Community Loss. A few local governments have been more effective in rehabilitating abandoned homes, but their piecemeal approaches come nowhere near coping with the dimensions of the problem. Pittsburgh's Urban Redevelopment Authority has plans to clear 170 acres for 500 new row houses and apartments and to rehabilitate another 1,000 homes, with $25 million in city, state and federal funds. Baltimore's Housing and Community Development Agency has bought 400 houses to rehabilitate and either sell, or rent as public housing. Philadelphia has the most ambitious program of all. With the help of $70 million in federal funds over the past three years, the city has rehabilitated 4,800 homes for rental to low-income families. The trouble is that as fast as houses can be renovated, others are abandoned.
Some of the houses deserve to be junked, but the abandonment of others is a loss to the community because they could be salvaged. Cities complain that they lack the resources to cope with the problem. Frank S. Kristof, director of the housing-programs division for the New York State Urban Development Corporation, argues that a huge infusion of federal funds is needed, both to rehabilitate the houses and to maintain them.

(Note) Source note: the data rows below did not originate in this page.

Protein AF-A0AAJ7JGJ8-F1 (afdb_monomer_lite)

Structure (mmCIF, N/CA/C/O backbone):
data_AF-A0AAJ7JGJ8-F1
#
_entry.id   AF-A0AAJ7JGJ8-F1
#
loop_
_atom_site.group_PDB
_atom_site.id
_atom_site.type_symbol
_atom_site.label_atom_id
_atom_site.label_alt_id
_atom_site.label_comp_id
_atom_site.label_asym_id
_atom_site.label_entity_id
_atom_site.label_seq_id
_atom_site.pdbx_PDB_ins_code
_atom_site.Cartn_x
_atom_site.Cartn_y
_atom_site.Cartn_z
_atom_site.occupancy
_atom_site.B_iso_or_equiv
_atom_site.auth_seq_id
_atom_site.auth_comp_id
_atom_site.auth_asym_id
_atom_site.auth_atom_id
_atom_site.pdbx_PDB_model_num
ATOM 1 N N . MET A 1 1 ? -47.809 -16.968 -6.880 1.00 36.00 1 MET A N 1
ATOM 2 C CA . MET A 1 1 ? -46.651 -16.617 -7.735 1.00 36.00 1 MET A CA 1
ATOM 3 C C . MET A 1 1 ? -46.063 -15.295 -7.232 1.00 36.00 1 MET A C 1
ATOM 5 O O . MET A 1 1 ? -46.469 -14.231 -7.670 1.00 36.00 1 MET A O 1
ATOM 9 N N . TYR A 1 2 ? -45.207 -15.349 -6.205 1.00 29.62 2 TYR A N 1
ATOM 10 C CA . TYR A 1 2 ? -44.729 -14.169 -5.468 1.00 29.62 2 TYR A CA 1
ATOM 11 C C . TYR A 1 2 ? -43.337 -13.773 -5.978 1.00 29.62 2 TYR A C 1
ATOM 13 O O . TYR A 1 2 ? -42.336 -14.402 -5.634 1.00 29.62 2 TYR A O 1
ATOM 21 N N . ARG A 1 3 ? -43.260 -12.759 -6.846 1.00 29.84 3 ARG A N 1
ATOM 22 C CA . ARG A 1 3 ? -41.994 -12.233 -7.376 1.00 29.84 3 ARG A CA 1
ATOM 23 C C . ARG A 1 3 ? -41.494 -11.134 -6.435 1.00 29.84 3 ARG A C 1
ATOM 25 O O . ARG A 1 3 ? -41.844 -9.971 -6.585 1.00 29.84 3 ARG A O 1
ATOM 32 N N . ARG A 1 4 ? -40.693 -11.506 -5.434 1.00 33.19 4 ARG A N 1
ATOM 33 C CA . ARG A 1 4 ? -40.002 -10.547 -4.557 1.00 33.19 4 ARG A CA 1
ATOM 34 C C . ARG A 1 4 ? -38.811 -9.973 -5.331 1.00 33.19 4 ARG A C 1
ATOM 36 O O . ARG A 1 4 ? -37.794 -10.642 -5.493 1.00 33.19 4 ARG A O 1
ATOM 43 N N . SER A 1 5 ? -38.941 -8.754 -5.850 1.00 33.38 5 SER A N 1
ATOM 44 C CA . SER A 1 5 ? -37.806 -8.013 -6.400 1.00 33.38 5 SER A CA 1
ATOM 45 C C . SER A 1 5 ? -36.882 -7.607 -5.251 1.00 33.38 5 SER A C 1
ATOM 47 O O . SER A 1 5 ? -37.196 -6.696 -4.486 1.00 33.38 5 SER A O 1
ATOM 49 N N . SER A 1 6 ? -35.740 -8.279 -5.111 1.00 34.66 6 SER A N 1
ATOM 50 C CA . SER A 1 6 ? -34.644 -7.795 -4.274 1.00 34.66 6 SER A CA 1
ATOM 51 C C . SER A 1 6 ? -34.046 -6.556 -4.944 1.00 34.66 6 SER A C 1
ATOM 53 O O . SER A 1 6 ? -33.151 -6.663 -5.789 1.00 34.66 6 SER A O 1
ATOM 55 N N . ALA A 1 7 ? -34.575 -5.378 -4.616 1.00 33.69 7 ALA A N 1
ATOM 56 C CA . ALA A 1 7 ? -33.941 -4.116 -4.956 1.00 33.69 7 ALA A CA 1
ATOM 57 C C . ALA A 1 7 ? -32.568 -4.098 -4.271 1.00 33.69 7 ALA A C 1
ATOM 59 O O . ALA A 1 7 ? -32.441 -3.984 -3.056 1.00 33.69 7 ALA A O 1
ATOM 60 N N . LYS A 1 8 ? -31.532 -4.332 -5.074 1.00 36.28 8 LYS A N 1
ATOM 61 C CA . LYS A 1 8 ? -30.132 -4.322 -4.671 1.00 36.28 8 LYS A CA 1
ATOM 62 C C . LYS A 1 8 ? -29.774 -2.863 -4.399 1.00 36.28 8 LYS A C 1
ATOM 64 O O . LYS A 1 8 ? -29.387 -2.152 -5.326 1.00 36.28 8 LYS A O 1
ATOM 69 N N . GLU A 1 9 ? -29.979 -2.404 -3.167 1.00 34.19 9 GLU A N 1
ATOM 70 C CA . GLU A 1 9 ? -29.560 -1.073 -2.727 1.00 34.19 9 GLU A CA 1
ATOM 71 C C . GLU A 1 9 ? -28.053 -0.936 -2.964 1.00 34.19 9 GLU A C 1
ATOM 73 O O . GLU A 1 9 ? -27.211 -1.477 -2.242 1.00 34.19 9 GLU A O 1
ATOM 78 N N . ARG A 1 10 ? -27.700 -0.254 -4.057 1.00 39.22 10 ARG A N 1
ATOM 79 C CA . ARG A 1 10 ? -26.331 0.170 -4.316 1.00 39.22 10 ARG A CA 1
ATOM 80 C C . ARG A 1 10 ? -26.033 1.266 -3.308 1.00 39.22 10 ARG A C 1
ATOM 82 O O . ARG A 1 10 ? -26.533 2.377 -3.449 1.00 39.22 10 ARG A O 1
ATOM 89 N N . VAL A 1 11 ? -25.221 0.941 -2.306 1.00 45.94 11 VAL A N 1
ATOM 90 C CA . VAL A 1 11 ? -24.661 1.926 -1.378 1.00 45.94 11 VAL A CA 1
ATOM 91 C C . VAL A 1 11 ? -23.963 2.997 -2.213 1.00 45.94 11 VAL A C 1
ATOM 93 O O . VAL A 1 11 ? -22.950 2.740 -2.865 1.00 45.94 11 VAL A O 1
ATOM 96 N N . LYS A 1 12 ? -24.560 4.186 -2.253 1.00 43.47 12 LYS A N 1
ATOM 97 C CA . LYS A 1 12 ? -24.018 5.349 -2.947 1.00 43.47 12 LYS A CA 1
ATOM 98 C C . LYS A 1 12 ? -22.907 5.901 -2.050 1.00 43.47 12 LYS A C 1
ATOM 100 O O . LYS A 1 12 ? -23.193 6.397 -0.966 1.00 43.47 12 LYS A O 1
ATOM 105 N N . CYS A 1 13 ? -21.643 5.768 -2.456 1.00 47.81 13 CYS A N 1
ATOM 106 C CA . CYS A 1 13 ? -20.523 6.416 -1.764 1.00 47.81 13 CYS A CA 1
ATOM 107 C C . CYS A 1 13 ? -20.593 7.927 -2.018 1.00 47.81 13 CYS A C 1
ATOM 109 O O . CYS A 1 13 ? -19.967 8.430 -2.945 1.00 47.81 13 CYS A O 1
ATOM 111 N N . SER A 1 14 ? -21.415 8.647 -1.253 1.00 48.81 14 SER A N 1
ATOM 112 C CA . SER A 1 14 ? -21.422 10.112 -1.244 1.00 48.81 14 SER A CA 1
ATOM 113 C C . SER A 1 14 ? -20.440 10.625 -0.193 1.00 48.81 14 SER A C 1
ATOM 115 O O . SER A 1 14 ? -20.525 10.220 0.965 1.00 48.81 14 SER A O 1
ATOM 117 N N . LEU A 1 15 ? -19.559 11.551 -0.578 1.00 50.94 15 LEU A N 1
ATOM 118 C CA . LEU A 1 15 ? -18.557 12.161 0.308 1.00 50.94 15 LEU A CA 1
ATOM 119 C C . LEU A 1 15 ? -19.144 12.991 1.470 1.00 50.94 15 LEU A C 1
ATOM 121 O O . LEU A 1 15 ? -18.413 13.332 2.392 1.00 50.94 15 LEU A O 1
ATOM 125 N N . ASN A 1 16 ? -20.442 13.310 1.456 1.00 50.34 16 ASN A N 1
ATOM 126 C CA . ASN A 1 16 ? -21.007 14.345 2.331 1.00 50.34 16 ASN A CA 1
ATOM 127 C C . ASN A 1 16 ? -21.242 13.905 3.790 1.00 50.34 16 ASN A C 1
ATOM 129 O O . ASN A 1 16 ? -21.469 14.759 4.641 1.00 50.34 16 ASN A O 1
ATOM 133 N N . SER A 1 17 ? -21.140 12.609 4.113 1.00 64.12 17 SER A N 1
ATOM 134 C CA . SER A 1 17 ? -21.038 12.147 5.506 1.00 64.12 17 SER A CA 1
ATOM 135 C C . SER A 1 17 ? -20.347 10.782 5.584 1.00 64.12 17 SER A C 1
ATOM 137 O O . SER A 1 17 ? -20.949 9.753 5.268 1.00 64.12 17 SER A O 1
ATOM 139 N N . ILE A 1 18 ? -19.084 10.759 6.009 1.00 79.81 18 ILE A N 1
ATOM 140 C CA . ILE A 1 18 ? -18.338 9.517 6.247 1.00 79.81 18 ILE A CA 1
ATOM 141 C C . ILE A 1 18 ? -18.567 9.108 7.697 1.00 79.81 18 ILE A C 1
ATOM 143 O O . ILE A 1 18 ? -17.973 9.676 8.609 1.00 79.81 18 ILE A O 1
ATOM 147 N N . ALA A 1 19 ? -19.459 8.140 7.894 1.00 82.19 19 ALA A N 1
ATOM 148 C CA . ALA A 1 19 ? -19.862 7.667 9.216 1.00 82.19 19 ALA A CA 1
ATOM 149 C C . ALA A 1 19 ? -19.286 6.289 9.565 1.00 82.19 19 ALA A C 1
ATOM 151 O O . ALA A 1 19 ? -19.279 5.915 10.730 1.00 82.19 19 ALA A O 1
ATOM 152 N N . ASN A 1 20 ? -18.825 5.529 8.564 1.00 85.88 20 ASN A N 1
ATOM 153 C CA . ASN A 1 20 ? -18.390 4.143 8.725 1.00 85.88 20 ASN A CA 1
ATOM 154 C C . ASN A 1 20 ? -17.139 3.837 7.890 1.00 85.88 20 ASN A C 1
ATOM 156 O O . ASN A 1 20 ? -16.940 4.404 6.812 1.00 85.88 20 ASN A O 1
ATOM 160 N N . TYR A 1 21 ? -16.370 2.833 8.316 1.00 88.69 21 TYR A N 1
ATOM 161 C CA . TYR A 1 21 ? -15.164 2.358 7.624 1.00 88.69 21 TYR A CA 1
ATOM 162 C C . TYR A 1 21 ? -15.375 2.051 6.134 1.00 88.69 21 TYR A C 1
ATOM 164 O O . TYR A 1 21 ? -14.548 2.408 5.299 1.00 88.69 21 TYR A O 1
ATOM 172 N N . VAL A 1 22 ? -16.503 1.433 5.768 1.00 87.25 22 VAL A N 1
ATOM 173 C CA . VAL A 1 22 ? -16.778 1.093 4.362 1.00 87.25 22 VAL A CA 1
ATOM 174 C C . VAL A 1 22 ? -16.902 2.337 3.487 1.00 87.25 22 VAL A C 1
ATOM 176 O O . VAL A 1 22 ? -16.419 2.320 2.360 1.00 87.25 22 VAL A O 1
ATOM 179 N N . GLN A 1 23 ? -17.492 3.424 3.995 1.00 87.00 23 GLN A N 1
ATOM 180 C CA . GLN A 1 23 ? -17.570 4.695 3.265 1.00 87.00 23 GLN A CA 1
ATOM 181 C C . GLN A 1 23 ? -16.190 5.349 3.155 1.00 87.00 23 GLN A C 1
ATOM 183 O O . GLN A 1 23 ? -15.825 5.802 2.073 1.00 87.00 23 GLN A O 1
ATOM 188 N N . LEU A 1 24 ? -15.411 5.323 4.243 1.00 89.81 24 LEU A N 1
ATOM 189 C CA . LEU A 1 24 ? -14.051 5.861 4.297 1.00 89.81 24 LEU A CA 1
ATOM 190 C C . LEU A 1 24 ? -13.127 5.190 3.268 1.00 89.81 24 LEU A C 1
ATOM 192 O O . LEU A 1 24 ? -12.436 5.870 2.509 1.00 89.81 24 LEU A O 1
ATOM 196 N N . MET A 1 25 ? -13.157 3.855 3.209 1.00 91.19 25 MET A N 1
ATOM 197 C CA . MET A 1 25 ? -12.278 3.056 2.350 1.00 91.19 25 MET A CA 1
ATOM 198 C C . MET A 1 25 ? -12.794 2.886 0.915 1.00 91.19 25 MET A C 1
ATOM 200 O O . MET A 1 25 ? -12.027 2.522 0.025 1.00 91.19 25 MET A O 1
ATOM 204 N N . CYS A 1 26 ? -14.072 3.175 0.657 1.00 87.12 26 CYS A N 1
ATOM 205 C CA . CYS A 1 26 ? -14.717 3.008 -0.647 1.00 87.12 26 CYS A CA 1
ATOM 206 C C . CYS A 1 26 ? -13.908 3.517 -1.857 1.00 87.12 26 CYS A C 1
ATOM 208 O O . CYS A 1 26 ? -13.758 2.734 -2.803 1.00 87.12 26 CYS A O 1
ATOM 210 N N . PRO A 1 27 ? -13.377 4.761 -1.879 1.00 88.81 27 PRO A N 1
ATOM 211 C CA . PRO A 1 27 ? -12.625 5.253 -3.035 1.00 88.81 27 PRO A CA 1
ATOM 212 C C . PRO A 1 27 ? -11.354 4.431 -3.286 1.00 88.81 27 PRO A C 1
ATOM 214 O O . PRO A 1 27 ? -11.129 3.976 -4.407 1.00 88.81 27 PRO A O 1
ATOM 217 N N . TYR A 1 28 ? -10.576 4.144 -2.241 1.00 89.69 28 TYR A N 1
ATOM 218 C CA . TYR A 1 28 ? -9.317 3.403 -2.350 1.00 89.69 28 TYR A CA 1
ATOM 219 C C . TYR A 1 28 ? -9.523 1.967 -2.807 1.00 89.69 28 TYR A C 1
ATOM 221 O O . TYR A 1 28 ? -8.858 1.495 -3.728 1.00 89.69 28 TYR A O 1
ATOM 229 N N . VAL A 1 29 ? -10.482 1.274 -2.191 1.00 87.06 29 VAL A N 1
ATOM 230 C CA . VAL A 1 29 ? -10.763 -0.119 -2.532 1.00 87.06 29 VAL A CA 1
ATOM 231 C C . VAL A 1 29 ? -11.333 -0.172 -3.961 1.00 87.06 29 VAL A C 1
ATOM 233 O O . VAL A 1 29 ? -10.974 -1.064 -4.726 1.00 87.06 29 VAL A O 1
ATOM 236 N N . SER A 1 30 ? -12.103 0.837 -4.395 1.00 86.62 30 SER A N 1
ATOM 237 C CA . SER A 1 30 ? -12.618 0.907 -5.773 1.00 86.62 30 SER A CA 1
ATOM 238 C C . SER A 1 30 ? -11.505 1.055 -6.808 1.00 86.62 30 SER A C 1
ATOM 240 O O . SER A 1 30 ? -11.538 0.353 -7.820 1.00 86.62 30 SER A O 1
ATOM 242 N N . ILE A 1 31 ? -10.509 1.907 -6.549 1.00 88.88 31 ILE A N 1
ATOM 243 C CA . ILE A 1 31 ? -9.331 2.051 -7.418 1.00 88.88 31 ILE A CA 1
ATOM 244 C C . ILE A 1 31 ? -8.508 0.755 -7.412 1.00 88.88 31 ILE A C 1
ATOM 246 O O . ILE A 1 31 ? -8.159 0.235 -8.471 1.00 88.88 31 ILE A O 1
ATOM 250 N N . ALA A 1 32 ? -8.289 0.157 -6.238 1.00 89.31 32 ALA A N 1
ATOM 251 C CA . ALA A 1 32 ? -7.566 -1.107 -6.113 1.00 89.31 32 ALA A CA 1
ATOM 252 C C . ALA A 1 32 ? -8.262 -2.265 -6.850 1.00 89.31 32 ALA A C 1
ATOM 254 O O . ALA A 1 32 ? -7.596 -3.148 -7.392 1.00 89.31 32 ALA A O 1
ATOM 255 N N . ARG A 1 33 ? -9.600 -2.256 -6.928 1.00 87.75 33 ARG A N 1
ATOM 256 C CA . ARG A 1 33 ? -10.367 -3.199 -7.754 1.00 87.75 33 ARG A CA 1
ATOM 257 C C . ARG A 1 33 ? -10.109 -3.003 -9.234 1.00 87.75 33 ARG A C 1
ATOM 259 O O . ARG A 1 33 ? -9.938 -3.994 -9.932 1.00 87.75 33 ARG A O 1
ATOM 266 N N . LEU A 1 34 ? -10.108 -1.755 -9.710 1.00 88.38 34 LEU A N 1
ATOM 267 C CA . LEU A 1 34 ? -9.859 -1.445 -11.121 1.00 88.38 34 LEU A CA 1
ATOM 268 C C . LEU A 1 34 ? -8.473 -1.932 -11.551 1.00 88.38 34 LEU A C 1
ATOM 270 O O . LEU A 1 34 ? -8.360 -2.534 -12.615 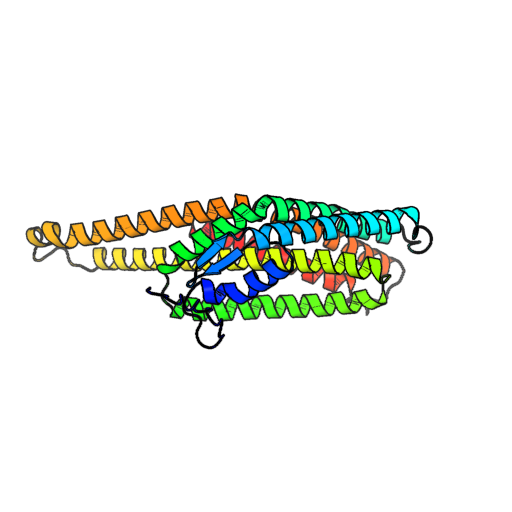1.00 88.38 34 LEU A O 1
ATOM 274 N N . MET A 1 35 ? -7.473 -1.771 -10.679 1.00 88.00 35 MET A N 1
ATOM 275 C CA . MET A 1 35 ? -6.109 -2.285 -10.859 1.00 88.00 35 MET A CA 1
ATOM 276 C C . MET A 1 35 ? -5.966 -3.798 -10.627 1.00 88.00 35 MET A C 1
ATOM 278 O O . MET A 1 35 ? -4.875 -4.343 -10.745 1.00 88.00 35 MET A O 1
ATOM 282 N N . GLY A 1 36 ? -7.044 -4.502 -10.273 1.00 86.94 36 GLY A N 1
ATOM 283 C CA . GLY A 1 36 ? -7.031 -5.951 -10.087 1.00 86.94 36 GLY A CA 1
ATOM 284 C C . GLY A 1 36 ? -6.435 -6.442 -8.761 1.00 86.94 36 GLY A C 1
ATOM 285 O O . GLY A 1 36 ? -6.351 -7.655 -8.573 1.00 86.94 36 GLY A O 1
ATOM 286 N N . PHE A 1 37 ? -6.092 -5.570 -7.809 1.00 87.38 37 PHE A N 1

Any such federal program would have to be directed at whole neighborhoods. Instead of building new subsidized public housing --which often "locks people into the cities," as Kristof puts it--federal housing and aid might better be used to make neighborhoods attractive to middle-class families that cities are struggling in vain to retain.
Encouraging private builders to put up luxury apartments would lead to a natural upgrading of housing all along the line. Manhattan's West Side, for instance, once a decaying area dotted with abandoned buildings, has been renovated in this fashion and is becoming a popular residential area--though it took 15 years, a costly federal urban-renewal project and the Lincoln Center to lure private capital back. At a time when the Nixon Administration has declared that for every new demand on the federal Treasury some old claim must be reduced, the chances for a massive infusion of funds seem meager. If that is so, U.S. cities can expect the abandonment problem to increase.